* **WHAT YOU SHOULD DO**: Below this line is the material. Write out only its lines from the one containing "ATOM 181 C CA" through the one containing "ATOM 184 O O", both kept, exactly.

◇ ◇ ◇ ◇

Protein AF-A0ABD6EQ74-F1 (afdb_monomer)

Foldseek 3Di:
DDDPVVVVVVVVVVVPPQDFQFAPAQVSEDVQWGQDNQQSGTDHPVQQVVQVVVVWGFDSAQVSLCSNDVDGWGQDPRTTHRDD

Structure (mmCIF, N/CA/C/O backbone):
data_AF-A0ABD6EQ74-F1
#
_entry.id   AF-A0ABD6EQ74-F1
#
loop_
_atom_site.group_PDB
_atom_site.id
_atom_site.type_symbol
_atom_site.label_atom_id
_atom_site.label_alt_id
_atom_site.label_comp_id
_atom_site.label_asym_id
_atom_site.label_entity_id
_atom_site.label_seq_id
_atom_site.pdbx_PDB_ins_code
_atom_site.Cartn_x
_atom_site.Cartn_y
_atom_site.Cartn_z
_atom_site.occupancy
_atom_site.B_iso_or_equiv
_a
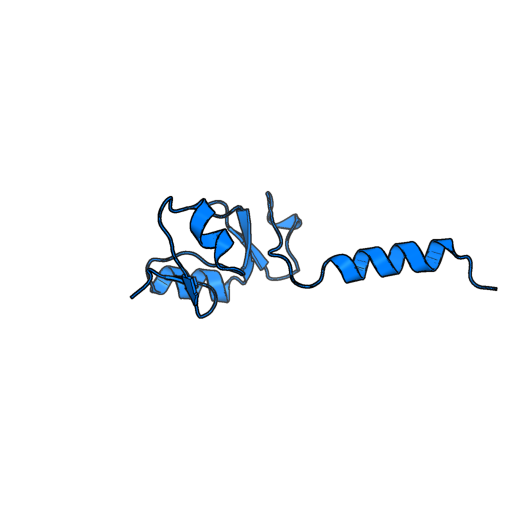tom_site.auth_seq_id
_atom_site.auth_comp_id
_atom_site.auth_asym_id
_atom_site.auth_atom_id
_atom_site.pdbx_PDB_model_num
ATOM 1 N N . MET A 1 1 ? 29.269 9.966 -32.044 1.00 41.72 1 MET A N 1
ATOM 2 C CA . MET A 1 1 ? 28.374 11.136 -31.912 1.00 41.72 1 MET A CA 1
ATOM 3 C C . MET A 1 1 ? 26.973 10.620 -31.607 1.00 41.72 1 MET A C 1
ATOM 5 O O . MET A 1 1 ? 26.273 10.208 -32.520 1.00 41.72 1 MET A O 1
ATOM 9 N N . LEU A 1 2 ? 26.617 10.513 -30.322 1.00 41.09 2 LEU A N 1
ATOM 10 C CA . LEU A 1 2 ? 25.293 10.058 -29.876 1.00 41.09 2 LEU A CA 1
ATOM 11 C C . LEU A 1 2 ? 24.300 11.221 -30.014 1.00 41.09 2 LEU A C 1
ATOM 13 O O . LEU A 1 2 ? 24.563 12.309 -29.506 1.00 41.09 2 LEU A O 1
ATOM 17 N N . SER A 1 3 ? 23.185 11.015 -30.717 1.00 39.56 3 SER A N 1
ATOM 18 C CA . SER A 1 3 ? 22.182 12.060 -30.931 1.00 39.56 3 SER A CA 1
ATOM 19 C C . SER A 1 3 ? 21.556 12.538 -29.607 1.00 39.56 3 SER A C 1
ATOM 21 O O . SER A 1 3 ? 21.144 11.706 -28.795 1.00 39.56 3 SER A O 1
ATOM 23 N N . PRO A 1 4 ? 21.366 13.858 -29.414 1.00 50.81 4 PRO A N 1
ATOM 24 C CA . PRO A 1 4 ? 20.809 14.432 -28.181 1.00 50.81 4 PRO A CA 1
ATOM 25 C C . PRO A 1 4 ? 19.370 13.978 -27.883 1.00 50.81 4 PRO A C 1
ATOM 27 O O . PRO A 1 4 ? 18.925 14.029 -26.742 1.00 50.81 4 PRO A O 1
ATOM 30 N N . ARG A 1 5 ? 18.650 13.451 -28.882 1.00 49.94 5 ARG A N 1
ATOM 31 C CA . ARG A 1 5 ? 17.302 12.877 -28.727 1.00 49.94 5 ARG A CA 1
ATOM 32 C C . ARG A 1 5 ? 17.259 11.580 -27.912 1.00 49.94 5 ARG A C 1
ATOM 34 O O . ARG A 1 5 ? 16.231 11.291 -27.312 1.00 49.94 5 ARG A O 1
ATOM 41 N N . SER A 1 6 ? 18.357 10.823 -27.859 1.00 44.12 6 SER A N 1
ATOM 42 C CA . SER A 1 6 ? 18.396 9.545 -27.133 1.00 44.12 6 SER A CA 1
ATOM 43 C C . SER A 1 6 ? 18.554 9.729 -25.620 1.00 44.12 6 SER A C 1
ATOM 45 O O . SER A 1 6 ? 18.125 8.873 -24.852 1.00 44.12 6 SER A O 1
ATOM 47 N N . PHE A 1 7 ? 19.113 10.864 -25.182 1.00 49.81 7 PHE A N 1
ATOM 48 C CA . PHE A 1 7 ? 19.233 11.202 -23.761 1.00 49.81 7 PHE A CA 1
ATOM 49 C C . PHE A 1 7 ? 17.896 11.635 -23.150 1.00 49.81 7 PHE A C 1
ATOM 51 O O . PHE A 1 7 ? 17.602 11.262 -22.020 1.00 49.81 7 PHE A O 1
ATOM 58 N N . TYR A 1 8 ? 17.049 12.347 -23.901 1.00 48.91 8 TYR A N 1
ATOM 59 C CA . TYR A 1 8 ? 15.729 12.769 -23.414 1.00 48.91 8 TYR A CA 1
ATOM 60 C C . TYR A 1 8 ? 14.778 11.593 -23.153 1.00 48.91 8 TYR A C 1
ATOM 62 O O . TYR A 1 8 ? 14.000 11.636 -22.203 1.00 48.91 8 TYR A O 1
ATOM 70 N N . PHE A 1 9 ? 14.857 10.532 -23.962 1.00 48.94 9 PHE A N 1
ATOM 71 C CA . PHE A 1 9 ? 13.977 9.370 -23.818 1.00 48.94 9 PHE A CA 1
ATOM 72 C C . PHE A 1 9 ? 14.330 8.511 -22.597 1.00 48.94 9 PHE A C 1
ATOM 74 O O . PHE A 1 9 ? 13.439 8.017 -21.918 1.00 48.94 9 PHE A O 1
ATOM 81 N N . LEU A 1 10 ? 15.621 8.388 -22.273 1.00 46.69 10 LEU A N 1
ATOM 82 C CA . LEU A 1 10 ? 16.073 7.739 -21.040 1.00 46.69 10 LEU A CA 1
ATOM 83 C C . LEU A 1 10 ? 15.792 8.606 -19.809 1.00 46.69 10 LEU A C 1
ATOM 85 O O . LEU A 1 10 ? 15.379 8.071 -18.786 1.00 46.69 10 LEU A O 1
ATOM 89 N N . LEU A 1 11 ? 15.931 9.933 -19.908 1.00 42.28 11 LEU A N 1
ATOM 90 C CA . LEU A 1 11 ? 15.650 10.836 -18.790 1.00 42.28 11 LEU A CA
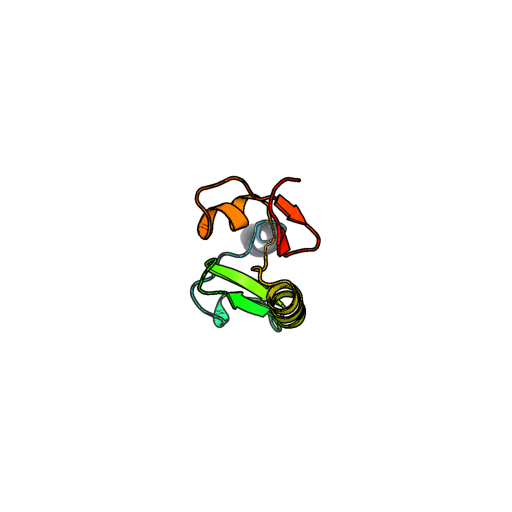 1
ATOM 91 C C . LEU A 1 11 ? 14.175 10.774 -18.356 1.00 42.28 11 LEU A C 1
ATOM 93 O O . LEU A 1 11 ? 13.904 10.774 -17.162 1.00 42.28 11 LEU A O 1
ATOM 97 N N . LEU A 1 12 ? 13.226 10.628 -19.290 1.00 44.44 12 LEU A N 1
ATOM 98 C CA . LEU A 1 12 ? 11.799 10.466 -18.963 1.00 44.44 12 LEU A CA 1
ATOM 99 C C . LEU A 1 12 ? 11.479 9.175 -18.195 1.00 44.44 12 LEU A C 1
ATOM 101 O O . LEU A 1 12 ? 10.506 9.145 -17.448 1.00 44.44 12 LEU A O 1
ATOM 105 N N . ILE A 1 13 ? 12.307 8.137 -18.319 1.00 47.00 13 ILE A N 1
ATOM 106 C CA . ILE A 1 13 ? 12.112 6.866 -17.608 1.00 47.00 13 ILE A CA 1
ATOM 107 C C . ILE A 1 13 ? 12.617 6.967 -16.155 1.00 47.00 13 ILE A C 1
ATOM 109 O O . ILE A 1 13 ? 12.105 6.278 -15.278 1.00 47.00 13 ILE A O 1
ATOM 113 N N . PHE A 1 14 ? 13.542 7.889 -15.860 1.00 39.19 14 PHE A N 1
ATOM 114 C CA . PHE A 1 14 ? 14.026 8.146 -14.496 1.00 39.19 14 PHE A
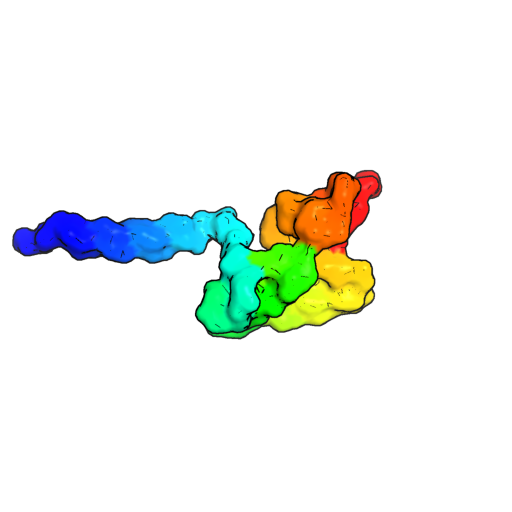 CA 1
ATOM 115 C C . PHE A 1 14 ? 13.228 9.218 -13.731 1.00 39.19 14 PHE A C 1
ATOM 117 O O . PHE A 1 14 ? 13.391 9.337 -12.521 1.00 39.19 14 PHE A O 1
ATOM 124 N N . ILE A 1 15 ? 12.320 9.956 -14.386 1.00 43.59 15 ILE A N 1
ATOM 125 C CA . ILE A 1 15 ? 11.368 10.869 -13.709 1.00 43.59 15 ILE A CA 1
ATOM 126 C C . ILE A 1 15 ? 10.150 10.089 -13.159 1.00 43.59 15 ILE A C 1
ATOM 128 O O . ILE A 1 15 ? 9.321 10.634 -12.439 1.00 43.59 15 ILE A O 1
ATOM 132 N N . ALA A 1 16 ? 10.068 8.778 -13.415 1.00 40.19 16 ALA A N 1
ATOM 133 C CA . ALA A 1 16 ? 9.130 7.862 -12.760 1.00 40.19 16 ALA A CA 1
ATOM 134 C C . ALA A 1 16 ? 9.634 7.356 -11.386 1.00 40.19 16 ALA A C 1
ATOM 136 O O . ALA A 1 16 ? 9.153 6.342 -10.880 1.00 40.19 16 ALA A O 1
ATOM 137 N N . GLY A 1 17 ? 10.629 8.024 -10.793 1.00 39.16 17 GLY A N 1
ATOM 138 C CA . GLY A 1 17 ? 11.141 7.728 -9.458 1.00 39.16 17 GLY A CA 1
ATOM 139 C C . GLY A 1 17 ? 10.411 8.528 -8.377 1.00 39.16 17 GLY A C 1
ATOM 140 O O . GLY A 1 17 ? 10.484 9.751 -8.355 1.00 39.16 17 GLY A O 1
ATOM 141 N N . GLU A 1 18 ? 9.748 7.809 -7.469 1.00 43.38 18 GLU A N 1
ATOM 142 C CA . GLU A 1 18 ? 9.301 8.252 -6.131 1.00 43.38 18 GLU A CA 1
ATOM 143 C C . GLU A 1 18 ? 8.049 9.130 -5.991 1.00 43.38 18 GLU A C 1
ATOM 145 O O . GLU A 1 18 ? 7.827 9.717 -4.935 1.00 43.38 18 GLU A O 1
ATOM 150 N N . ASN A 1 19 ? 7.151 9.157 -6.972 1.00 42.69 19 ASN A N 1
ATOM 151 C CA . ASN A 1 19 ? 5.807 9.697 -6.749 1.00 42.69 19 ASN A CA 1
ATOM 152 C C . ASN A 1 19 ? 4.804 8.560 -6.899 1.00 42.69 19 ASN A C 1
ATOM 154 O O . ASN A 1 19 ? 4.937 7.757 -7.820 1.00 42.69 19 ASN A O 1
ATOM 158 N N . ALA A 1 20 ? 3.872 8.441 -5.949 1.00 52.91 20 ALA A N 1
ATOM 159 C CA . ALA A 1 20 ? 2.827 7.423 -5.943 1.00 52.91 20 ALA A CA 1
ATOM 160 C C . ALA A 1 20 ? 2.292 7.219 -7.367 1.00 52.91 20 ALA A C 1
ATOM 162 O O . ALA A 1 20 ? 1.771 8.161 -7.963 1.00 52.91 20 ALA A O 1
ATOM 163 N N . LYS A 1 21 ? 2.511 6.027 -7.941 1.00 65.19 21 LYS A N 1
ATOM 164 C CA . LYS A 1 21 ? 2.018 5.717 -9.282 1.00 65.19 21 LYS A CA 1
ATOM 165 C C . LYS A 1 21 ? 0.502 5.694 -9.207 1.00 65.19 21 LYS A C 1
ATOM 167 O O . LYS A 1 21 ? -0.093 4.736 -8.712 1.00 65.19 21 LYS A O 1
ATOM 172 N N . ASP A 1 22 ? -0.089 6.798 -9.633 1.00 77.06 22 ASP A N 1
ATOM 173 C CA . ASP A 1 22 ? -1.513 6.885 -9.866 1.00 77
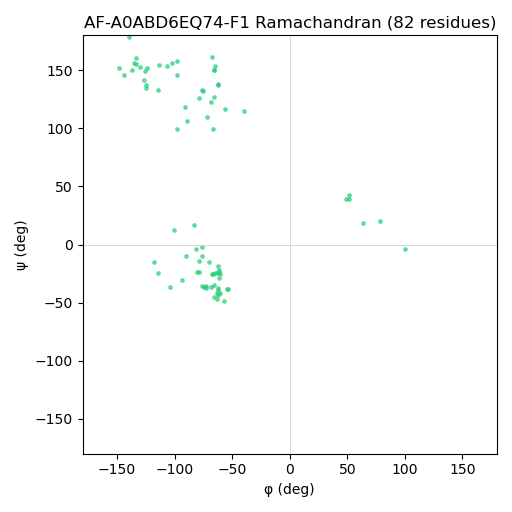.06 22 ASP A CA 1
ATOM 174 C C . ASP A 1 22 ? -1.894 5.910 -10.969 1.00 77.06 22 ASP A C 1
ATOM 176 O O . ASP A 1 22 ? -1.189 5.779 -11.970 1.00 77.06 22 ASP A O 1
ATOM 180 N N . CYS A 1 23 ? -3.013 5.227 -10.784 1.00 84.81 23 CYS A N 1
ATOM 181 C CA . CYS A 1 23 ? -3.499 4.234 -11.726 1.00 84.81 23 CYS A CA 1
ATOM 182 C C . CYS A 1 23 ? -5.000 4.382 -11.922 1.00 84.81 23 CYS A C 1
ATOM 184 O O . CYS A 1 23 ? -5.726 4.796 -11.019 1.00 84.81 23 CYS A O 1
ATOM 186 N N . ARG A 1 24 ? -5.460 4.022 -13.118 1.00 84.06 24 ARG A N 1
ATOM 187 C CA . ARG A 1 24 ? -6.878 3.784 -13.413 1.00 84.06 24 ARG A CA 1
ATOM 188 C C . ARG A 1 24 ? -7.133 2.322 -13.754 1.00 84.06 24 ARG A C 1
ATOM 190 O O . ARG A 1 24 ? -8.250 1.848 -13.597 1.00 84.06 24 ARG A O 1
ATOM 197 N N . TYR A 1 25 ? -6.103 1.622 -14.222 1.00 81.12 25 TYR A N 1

◇ ◇ ◇ ◇

* **YOUR RESPONSE**:
ATOM 181 C CA . CYS A 1 23 ? -3.499 4.234 -11.726 1.00 84.81 23 CYS A CA 1
ATOM 182 C C . CYS A 1 23 ? -5.000 4.382 -11.922 1.00 84.81 23 CYS A C 1
ATOM 184 O O . CYS A 1 23 ? -5.726 4.796 -11.019 1.00 84.81 23 CYS A O 1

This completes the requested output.